算法生成域（agd）是许多现代恶意软件活动不可或缺的一部分，允许攻击者建立弹性命令和控制通道。虽然机器学习技术越来越多地用于检测agd，但大型语言模型（llm）在该领域的潜力仍未得到充分开发。在本文中，我们检查了九个商业llm识别恶意agd的能力，没有参数调优或特定领域的训练。我们使用最小标记示例和具有多种提示策略的不同数据集来评估零射击方法和少射击学习方法。我们的研究结果表明，某些llm的检测准确率在77.3%到89.3%之间。在10次分类设置中，最大的模型擅长区分恶意软件家族，特别是那些使用基于哈希的生成方案的恶意软件，这强调了llm对高级威胁检测的承诺。然而，当这些模型遇到真实的DNS流量时，就会出现明显的限制。良性但结构可疑域的性能下降突出了操作环境中误报的风险。考虑到需要避免破坏合法服务的错误域阻塞，这个缺点会给安全从业者带来实际后果。我们的研究结果强调了llm驱动AGD检测的实用性，同时强调了未来需要研究的关键领域（如更稳健的预警设计和模型改进），以确保生产环境中的可靠性。

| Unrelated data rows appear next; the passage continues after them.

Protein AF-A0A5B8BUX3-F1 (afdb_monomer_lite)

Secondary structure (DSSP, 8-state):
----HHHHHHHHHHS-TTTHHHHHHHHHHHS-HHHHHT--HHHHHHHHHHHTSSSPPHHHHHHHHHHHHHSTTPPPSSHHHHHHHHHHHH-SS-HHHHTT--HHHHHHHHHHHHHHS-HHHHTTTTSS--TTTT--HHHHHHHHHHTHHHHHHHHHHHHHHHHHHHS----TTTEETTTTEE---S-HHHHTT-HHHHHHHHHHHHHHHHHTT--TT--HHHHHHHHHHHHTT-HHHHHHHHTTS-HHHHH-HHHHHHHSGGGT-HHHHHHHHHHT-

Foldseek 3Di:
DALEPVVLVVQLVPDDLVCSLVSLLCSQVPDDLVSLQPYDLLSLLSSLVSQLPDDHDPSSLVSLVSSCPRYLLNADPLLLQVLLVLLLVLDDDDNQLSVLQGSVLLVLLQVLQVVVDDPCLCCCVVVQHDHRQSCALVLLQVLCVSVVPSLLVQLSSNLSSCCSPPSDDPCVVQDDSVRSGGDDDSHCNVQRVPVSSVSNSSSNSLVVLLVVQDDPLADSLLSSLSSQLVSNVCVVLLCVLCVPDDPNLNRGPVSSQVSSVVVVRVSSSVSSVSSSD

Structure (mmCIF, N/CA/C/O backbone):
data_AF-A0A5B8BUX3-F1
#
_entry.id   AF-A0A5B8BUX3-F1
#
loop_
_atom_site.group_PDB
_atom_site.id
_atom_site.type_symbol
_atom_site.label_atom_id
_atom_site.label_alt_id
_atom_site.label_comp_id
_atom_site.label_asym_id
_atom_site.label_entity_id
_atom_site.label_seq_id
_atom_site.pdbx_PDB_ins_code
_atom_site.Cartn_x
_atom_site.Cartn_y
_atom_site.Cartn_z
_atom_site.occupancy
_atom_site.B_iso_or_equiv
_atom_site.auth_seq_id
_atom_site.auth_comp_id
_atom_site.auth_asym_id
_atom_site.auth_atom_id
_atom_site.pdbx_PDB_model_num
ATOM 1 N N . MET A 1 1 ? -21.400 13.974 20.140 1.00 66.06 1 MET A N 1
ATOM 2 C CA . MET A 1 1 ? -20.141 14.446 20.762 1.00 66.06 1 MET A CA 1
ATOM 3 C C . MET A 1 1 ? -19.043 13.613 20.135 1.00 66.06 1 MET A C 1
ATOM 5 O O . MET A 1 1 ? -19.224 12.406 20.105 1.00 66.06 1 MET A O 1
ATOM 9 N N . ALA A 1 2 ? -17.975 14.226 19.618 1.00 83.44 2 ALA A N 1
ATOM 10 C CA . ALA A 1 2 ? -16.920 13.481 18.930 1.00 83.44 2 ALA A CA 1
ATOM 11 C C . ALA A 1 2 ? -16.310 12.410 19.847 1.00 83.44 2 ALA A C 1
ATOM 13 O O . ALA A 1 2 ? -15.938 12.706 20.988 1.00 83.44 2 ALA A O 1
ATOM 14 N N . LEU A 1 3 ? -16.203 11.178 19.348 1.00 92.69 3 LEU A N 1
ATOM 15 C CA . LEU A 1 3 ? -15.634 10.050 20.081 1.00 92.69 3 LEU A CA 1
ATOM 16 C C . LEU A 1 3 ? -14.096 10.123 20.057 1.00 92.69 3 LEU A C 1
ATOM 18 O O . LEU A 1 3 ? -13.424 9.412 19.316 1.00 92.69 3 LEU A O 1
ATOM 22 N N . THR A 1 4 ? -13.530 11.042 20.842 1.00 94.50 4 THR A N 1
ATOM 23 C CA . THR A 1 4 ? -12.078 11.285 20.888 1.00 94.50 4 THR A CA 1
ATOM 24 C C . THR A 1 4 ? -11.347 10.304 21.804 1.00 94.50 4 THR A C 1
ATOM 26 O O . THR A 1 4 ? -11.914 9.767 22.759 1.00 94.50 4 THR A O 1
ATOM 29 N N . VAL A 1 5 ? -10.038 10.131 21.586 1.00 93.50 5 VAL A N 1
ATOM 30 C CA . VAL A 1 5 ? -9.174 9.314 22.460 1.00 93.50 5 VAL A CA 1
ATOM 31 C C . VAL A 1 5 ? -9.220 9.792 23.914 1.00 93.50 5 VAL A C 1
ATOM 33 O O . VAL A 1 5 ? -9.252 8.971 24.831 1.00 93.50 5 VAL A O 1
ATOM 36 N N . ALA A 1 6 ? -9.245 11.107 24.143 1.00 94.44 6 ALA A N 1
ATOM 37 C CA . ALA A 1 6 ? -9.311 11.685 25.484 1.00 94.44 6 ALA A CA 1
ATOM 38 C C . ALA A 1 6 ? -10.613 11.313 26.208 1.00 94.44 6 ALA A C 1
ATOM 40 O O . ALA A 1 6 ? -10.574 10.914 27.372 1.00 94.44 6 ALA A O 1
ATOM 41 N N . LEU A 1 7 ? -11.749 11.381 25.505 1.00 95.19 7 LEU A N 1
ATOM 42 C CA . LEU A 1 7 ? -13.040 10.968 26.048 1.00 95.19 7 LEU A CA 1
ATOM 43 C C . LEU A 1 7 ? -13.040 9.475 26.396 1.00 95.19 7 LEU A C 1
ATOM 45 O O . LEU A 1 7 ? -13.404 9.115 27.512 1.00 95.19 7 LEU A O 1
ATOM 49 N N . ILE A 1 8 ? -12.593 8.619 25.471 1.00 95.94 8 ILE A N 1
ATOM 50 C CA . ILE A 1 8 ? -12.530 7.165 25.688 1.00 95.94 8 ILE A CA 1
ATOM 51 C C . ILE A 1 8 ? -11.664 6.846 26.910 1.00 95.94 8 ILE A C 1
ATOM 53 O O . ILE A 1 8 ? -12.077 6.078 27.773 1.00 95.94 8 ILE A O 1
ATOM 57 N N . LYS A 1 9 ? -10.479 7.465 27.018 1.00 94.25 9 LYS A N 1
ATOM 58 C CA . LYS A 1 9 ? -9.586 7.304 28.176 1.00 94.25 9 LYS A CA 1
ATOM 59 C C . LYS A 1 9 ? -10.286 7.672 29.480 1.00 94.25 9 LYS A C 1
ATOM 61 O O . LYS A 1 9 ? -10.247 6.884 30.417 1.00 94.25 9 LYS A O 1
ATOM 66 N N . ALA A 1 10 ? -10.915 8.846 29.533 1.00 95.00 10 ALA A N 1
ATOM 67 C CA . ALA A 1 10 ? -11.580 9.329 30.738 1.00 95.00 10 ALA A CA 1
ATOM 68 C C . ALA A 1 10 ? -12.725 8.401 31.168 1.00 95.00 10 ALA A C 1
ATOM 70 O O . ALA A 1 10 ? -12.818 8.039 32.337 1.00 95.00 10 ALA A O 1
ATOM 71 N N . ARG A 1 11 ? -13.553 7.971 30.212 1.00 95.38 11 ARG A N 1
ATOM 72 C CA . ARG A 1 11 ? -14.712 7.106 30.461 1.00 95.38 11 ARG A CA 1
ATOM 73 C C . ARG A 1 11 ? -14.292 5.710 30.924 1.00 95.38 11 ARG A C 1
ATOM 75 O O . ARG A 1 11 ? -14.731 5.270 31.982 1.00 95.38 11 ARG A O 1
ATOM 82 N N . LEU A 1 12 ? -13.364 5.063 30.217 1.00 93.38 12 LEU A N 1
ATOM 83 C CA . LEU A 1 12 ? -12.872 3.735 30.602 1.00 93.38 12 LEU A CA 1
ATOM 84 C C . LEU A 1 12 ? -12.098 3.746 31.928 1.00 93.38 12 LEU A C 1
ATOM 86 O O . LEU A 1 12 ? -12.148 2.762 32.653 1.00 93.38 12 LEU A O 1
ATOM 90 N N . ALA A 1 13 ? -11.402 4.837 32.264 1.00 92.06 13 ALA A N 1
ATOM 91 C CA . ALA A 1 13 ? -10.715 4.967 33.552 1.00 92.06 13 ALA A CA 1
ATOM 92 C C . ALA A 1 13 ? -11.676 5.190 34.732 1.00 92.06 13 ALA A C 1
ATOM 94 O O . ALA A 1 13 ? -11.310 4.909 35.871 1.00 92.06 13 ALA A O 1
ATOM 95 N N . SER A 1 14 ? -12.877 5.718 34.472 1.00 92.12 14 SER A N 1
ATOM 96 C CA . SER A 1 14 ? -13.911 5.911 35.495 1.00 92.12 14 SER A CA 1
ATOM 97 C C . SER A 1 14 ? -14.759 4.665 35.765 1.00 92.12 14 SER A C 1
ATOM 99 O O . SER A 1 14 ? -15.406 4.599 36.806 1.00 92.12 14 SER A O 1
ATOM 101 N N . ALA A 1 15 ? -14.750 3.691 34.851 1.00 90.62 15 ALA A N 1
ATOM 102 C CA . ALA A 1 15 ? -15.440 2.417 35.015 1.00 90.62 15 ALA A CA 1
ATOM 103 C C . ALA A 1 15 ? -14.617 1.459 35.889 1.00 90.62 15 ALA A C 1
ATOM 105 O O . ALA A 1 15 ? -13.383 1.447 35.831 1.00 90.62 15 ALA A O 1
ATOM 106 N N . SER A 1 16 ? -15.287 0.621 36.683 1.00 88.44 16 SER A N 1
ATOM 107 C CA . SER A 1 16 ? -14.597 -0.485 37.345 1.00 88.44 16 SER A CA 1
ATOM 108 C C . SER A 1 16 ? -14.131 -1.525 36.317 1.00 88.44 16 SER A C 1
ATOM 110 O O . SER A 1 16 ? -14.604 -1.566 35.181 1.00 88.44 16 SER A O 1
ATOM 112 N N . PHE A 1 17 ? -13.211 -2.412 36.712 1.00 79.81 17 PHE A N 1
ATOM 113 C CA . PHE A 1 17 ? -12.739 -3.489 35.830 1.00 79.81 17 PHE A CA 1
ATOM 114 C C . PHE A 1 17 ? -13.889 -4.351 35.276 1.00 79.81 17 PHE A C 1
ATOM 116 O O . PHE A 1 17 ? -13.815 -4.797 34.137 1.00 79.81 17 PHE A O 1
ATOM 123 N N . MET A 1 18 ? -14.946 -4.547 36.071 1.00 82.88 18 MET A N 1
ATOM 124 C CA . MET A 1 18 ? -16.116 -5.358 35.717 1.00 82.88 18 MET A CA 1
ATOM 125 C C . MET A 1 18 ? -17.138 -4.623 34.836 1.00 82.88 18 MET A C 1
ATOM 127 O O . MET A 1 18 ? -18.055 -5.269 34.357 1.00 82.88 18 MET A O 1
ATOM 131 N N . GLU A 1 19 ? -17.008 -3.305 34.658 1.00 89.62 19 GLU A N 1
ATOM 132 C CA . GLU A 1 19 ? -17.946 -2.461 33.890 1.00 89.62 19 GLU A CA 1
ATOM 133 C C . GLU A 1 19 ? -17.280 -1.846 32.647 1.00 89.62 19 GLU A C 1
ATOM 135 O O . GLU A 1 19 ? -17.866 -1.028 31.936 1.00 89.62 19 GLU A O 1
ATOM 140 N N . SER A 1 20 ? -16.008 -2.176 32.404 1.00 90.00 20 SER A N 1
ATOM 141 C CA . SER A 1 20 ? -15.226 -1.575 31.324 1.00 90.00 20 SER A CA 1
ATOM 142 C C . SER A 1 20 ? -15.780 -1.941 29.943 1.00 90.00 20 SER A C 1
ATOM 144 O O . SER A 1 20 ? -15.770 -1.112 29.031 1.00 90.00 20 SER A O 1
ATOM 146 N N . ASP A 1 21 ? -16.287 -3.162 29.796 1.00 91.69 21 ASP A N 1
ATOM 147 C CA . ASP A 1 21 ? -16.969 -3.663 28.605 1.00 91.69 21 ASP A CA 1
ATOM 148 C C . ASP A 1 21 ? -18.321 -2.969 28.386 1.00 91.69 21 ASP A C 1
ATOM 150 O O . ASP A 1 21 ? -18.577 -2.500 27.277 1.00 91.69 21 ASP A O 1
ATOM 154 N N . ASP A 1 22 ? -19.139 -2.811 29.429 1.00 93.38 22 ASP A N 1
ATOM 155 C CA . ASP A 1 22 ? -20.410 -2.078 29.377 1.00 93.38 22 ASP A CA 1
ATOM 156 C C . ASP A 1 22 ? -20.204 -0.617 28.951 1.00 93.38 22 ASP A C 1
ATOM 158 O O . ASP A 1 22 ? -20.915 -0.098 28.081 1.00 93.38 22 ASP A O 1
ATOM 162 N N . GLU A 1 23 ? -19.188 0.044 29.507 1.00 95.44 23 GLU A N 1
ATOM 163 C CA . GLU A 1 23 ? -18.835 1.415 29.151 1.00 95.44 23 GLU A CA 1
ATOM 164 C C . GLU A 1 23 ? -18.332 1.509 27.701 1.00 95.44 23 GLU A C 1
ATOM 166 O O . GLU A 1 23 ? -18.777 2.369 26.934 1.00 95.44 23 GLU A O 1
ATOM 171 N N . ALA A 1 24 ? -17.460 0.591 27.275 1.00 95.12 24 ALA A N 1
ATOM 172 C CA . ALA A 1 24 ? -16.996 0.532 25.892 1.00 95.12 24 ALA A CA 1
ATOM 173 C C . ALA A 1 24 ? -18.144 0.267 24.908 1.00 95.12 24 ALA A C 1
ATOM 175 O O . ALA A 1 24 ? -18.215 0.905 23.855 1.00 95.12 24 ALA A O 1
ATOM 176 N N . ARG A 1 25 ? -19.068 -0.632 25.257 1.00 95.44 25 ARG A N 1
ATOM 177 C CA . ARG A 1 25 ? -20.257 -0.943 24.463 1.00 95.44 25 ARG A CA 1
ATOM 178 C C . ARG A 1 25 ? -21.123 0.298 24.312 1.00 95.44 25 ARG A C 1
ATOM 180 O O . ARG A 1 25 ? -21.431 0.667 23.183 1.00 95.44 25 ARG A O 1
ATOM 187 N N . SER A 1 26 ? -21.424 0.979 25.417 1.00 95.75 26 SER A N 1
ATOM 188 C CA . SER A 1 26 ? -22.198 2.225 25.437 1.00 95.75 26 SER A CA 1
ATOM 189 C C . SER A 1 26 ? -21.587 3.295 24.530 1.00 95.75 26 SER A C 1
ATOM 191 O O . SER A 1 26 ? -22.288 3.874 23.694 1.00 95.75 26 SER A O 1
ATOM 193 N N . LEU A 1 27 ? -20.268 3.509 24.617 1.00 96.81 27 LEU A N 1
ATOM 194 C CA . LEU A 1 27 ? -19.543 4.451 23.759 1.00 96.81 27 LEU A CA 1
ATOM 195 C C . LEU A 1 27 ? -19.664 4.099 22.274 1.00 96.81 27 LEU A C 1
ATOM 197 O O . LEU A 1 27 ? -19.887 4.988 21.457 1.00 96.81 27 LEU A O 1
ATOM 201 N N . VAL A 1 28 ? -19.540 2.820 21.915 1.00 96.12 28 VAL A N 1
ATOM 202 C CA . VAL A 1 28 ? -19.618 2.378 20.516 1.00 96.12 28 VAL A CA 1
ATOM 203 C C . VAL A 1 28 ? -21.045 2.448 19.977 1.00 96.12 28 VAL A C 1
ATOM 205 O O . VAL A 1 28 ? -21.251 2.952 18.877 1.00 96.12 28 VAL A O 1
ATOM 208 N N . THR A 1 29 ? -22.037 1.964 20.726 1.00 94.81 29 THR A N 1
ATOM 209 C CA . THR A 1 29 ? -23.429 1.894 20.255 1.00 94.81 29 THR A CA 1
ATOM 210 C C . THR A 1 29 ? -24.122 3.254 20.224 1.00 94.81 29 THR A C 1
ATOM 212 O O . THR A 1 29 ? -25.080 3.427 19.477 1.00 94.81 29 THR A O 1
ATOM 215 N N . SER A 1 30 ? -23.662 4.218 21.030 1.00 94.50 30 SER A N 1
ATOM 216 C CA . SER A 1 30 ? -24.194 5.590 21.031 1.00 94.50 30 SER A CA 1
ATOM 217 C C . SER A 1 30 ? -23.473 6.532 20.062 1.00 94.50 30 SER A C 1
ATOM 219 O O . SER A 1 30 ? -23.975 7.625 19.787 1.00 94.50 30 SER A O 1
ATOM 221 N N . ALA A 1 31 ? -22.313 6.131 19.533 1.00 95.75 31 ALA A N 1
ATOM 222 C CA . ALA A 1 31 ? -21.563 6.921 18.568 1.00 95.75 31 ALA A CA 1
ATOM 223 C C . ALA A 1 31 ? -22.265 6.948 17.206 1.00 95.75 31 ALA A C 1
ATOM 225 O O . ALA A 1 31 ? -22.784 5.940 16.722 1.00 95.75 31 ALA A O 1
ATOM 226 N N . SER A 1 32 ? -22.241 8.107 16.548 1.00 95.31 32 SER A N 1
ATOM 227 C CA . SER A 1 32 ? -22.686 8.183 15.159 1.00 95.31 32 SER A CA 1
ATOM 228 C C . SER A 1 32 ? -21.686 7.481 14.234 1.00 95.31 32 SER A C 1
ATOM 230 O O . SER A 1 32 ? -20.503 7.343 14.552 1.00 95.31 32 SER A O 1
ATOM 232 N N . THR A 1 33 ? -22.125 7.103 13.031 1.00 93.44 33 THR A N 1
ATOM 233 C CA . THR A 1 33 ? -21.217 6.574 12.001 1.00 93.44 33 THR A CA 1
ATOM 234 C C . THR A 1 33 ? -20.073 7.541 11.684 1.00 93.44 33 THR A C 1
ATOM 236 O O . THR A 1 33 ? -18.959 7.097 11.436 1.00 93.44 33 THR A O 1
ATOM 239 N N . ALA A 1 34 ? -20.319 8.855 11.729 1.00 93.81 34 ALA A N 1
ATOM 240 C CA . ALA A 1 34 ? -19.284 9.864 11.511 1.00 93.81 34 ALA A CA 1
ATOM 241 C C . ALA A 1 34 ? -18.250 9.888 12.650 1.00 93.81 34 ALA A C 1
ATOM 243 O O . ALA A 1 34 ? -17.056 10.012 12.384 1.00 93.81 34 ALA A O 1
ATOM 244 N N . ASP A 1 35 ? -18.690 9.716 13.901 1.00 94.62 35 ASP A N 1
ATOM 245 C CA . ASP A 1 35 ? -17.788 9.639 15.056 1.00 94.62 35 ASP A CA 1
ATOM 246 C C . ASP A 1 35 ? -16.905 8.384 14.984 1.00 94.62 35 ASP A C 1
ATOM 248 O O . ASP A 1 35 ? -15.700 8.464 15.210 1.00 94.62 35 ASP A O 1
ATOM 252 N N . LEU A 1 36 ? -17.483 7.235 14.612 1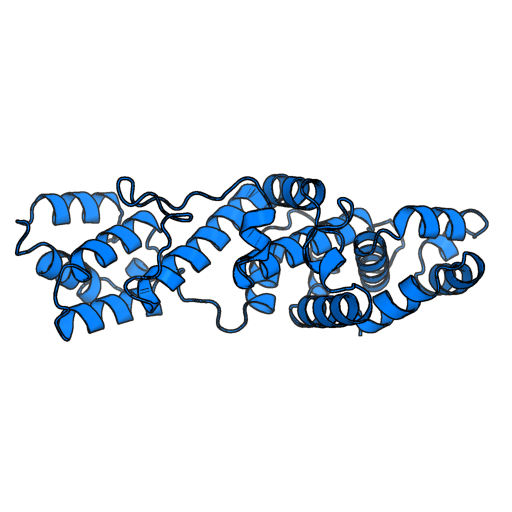.00 94.38 36 LEU A N 1
ATOM 253 C CA . LEU A 1 36 ? -16.733 5.988 14.418 1.00 94.38 36 LEU A CA 1
ATOM 254 C C . LEU A 1 36 ? -15.762 6.078 13.230 1.00 94.38 36 LEU A C 1
ATOM 256 O O . LEU A 1 36 ? -14.631 5.604 13.329 1.00 94.38 36 LEU A O 1
ATOM 260 N N . ALA A 1 37 ? -16.157 6.735 12.136 1.00 93.06 37 ALA A N 1
ATOM 261 C CA . ALA A 1 37 ? -15.302 6.942 10.966 1.00 93.06 37 ALA A CA 1
ATOM 262 C C . ALA A 1 37 ? -14.124 7.892 11.243 1.00 93.06 37 ALA A C 1
ATOM 264 O O . ALA A 1 37 ? -13.094 7.799 10.576 1.00 93.06 37 ALA A O 1
ATOM 265 N N . GLY A 1 38 ? -14.261 8.787 12.225 1.00 92.00 38 GLY A N 1
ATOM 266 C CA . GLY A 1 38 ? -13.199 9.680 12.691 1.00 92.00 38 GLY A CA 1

本文章由计算机程序翻译，如有差异，请以英文原文为准。

求助全文

约1分钟内获得全文求助全文

来源期刊

Journal of Information Security and Applications Computer Science-Computer Networks and Communications

CiteScore

10.90

自引率

5.40%

发文量

206

审稿时长

56 days

期刊介绍： Journal of Information Security and Applications (JISA) focuses on the original research and practice-driven applications with relevance to information security and applications. JISA provides a common linkage between a vibrant scientific and research community and industry professionals by offering a clear view on modern problems and challenges in information security, as well as identifying promising scientific and "best-practice" solutions. JISA issues offer a balance between original research work and innovative industrial approaches by internationally renowned information security experts and researchers.